**REQUIRED ACTION:** Output only the lines below that start at the line containing "ATOM 171 C C" and end at the line containing "ATOM 176 C C", with both ends kept.

(Beginning of EXERCISE DATA)

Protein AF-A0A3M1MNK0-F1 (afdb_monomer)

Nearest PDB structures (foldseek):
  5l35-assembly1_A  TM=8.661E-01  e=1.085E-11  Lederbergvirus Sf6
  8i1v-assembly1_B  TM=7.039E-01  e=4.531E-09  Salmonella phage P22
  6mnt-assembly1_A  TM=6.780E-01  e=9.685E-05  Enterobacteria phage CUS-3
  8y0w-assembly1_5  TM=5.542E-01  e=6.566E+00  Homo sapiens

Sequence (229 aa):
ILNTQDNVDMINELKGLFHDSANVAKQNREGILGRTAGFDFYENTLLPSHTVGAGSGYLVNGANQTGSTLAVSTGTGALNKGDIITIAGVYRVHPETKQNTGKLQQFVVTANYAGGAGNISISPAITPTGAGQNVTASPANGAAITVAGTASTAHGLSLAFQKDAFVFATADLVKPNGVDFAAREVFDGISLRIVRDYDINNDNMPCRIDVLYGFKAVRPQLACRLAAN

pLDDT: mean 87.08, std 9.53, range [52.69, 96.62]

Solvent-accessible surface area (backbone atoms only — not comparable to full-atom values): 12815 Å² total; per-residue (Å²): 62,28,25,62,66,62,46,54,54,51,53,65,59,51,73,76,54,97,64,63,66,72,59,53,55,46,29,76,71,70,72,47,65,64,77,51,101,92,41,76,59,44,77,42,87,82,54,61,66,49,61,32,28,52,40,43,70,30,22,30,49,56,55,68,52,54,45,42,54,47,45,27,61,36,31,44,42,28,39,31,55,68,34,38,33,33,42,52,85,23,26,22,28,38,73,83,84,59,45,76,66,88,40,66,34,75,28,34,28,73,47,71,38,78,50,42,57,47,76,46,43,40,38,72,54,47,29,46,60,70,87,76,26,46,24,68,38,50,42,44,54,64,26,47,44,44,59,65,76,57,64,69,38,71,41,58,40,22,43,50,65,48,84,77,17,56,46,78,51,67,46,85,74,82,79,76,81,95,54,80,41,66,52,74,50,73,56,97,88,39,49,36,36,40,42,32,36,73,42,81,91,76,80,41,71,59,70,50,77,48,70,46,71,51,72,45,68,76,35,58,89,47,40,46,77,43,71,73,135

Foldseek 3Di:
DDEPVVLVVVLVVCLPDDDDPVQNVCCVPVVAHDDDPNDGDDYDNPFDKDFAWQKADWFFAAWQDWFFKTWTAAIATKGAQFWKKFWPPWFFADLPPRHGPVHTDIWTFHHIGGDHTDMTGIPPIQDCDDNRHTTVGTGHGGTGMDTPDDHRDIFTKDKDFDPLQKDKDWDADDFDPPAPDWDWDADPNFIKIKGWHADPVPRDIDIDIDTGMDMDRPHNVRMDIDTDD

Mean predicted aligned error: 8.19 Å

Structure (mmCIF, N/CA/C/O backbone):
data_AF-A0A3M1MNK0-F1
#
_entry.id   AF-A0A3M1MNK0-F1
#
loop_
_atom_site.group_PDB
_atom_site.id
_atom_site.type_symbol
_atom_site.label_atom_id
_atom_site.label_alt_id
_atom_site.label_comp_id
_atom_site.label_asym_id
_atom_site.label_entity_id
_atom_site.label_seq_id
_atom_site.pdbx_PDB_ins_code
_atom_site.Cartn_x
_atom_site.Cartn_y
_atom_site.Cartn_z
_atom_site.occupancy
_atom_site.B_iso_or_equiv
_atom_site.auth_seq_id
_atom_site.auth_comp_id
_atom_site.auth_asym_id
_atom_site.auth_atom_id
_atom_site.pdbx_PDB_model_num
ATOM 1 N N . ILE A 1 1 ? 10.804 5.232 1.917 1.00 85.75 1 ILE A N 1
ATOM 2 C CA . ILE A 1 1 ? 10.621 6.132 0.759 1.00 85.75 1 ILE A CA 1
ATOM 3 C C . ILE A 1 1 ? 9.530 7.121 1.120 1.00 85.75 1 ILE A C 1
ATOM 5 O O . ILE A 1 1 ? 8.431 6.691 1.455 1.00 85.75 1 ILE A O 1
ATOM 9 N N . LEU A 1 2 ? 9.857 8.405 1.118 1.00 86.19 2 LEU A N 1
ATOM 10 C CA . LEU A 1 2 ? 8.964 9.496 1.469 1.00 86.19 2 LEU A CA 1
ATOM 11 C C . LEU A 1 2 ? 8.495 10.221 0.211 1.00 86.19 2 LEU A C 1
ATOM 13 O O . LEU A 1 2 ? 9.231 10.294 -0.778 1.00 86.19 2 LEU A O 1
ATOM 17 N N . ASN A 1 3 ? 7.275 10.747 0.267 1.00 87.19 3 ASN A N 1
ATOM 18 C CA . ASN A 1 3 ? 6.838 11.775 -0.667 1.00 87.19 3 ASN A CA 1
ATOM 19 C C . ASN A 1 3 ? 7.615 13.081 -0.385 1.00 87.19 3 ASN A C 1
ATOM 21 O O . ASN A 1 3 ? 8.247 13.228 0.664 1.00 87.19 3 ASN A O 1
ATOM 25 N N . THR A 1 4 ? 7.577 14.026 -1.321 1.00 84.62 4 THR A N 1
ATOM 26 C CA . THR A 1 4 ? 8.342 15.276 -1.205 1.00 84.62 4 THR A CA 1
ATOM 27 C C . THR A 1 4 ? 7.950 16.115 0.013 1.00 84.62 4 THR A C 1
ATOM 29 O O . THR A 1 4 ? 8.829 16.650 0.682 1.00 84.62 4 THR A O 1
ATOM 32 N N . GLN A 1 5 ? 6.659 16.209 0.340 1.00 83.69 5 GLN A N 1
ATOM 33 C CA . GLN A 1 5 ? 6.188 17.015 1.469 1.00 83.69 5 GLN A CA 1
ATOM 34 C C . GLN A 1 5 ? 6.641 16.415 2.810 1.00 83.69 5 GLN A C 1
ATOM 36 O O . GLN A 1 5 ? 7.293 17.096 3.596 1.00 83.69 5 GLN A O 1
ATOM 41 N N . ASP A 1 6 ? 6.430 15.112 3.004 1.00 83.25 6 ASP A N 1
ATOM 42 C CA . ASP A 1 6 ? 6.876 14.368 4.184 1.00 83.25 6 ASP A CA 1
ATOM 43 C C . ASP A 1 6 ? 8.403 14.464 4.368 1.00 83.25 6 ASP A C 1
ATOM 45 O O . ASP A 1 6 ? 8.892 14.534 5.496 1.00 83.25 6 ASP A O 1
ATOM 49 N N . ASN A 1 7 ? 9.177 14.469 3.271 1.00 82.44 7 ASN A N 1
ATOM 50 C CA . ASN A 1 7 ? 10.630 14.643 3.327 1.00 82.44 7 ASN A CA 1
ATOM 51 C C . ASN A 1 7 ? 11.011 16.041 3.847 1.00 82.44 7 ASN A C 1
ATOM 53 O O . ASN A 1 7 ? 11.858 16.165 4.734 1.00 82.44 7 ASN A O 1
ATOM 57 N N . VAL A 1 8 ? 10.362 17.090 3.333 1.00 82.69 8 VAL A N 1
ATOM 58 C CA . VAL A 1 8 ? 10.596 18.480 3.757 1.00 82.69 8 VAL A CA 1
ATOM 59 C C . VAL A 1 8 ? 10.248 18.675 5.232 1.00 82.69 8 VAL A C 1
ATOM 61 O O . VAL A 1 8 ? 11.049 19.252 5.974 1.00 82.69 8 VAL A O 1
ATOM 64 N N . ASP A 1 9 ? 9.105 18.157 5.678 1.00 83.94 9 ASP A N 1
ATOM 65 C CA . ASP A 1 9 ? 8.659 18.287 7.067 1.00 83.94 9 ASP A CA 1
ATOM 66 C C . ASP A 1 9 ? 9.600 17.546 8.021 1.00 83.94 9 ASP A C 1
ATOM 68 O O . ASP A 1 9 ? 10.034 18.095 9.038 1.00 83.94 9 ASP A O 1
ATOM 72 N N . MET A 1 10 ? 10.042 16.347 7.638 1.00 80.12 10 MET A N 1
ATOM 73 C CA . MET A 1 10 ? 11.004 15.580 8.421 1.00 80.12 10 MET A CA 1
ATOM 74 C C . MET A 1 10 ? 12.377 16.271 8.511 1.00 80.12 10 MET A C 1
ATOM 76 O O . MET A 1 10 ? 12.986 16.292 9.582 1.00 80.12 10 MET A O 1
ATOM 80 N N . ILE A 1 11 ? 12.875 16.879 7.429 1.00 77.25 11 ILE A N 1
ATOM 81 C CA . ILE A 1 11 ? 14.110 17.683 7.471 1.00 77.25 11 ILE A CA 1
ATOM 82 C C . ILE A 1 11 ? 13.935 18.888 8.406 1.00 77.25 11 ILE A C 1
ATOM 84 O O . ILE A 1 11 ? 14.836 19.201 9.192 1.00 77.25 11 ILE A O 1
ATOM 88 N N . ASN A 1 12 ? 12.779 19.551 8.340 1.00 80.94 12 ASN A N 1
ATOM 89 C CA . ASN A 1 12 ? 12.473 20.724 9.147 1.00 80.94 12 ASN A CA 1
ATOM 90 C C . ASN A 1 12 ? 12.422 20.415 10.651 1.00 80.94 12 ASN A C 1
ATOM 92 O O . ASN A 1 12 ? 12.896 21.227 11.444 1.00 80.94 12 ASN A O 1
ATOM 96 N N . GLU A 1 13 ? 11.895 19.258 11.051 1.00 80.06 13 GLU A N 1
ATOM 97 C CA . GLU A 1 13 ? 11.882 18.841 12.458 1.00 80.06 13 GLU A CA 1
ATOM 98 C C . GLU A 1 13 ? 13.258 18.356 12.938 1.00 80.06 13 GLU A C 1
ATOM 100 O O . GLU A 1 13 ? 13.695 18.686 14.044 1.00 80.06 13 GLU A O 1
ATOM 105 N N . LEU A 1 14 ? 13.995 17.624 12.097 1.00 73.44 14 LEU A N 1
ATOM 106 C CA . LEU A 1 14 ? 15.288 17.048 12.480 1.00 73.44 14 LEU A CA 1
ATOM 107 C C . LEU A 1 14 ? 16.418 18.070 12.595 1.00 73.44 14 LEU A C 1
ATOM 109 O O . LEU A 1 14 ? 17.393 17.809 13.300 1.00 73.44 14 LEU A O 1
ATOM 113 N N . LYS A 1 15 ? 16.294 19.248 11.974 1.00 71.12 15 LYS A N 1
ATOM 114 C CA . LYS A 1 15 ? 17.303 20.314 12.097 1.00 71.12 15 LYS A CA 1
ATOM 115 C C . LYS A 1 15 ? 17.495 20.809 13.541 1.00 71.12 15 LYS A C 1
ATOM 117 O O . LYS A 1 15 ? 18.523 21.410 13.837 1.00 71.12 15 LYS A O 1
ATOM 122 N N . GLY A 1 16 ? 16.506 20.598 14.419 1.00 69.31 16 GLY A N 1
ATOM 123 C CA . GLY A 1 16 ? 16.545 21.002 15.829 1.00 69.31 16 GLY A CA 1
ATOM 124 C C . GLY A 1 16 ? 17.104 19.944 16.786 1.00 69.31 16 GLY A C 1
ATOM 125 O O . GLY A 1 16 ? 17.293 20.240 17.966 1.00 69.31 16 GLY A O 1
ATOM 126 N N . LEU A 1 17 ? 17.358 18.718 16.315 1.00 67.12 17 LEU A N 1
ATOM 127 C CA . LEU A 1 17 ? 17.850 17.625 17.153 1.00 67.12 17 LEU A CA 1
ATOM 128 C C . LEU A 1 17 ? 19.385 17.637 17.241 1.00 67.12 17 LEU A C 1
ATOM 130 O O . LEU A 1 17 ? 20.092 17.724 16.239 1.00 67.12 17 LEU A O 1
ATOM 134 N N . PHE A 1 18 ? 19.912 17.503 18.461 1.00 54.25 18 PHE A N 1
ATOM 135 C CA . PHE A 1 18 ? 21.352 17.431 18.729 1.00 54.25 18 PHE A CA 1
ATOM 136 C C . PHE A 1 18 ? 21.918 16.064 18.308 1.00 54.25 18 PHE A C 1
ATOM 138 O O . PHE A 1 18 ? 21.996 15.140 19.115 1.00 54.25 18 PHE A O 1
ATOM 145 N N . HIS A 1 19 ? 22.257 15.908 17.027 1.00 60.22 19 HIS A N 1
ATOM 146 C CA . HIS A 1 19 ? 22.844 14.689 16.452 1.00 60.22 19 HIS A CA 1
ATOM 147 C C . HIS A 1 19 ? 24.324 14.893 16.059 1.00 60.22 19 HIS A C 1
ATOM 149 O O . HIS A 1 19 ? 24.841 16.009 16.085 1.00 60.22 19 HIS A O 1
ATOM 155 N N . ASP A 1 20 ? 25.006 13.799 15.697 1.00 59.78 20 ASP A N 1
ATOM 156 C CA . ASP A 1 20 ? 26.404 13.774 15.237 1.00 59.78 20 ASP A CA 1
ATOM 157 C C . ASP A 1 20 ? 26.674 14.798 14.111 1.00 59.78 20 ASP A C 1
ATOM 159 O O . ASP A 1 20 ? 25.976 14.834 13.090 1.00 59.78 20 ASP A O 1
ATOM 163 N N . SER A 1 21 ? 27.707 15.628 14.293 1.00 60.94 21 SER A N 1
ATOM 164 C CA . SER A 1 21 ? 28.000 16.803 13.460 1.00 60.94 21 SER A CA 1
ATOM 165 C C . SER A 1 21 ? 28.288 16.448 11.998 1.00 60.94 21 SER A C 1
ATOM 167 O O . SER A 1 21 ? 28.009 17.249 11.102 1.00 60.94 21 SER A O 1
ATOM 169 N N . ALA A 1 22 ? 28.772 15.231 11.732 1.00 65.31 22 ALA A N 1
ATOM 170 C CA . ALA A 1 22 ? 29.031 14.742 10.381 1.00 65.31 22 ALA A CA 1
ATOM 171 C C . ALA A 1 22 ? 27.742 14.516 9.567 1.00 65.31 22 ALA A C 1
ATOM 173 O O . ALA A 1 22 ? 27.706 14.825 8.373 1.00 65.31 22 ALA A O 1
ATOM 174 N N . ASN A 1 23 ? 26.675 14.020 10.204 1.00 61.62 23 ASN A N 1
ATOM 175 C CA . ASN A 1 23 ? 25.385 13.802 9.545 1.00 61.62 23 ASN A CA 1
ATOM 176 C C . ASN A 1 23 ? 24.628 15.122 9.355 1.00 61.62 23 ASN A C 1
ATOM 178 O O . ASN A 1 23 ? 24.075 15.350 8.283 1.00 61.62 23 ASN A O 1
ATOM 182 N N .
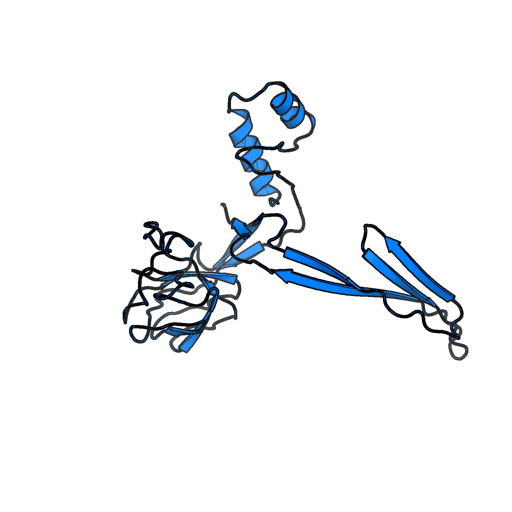 VAL A 1 24 ? 24.696 16.032 10.334 1.00 61.34 24 VAL A N 1
ATOM 183 C CA . VAL A 1 24 ? 24.107 17.380 10.236 1.00 61.34 24 VAL A CA 1
ATOM 184 C C . VAL A 1 24 ? 24.755 18.191 9.111 1.00 61.34 24 VAL A C 1
ATOM 186 O O . VAL A 1 24 ? 24.060 18.859 8.348 1.00 61.34 24 VAL A O 1
ATOM 189 N N . ALA A 1 25 ? 26.082 18.115 8.961 1.00 62.12 25 ALA A N 1
ATOM 190 C CA . ALA A 1 25 ? 26.790 18.822 7.896 1.00 62.12 25 ALA A CA 1
ATOM 191 C C . ALA A 1 25 ? 26.368 18.347 6.497 1.00 62.12 25 ALA A C 1
ATOM 193 O O . ALA A 1 25 ? 26.220 19.172 5.598 1.00 62.12 25 ALA A O 1
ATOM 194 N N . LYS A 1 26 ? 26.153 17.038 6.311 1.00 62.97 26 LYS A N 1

(End of EXERCISE DATA)

**SOLUTION BELOW:**
ATOM 171 C C . ALA A 1 22 ? 27.742 14.516 9.567 1.00 65.31 22 ALA A C 1
ATOM 173 O O . ALA A 1 22 ? 27.706 14.825 8.373 1.00 65.31 22 ALA A O 1
ATOM 174 N N . ASN A 1 23 ? 26.675 14.020 10.204 1.00 61.62 23 ASN A N 1
ATOM 175 C CA . ASN A 1 23 ? 25.385 13.802 9.545 1.00 61.62 23 ASN A CA 1
ATOM 176 C C . ASN A 1 23 ? 24.628 15.122 9.355 1.00 61.62 23 ASN A C 1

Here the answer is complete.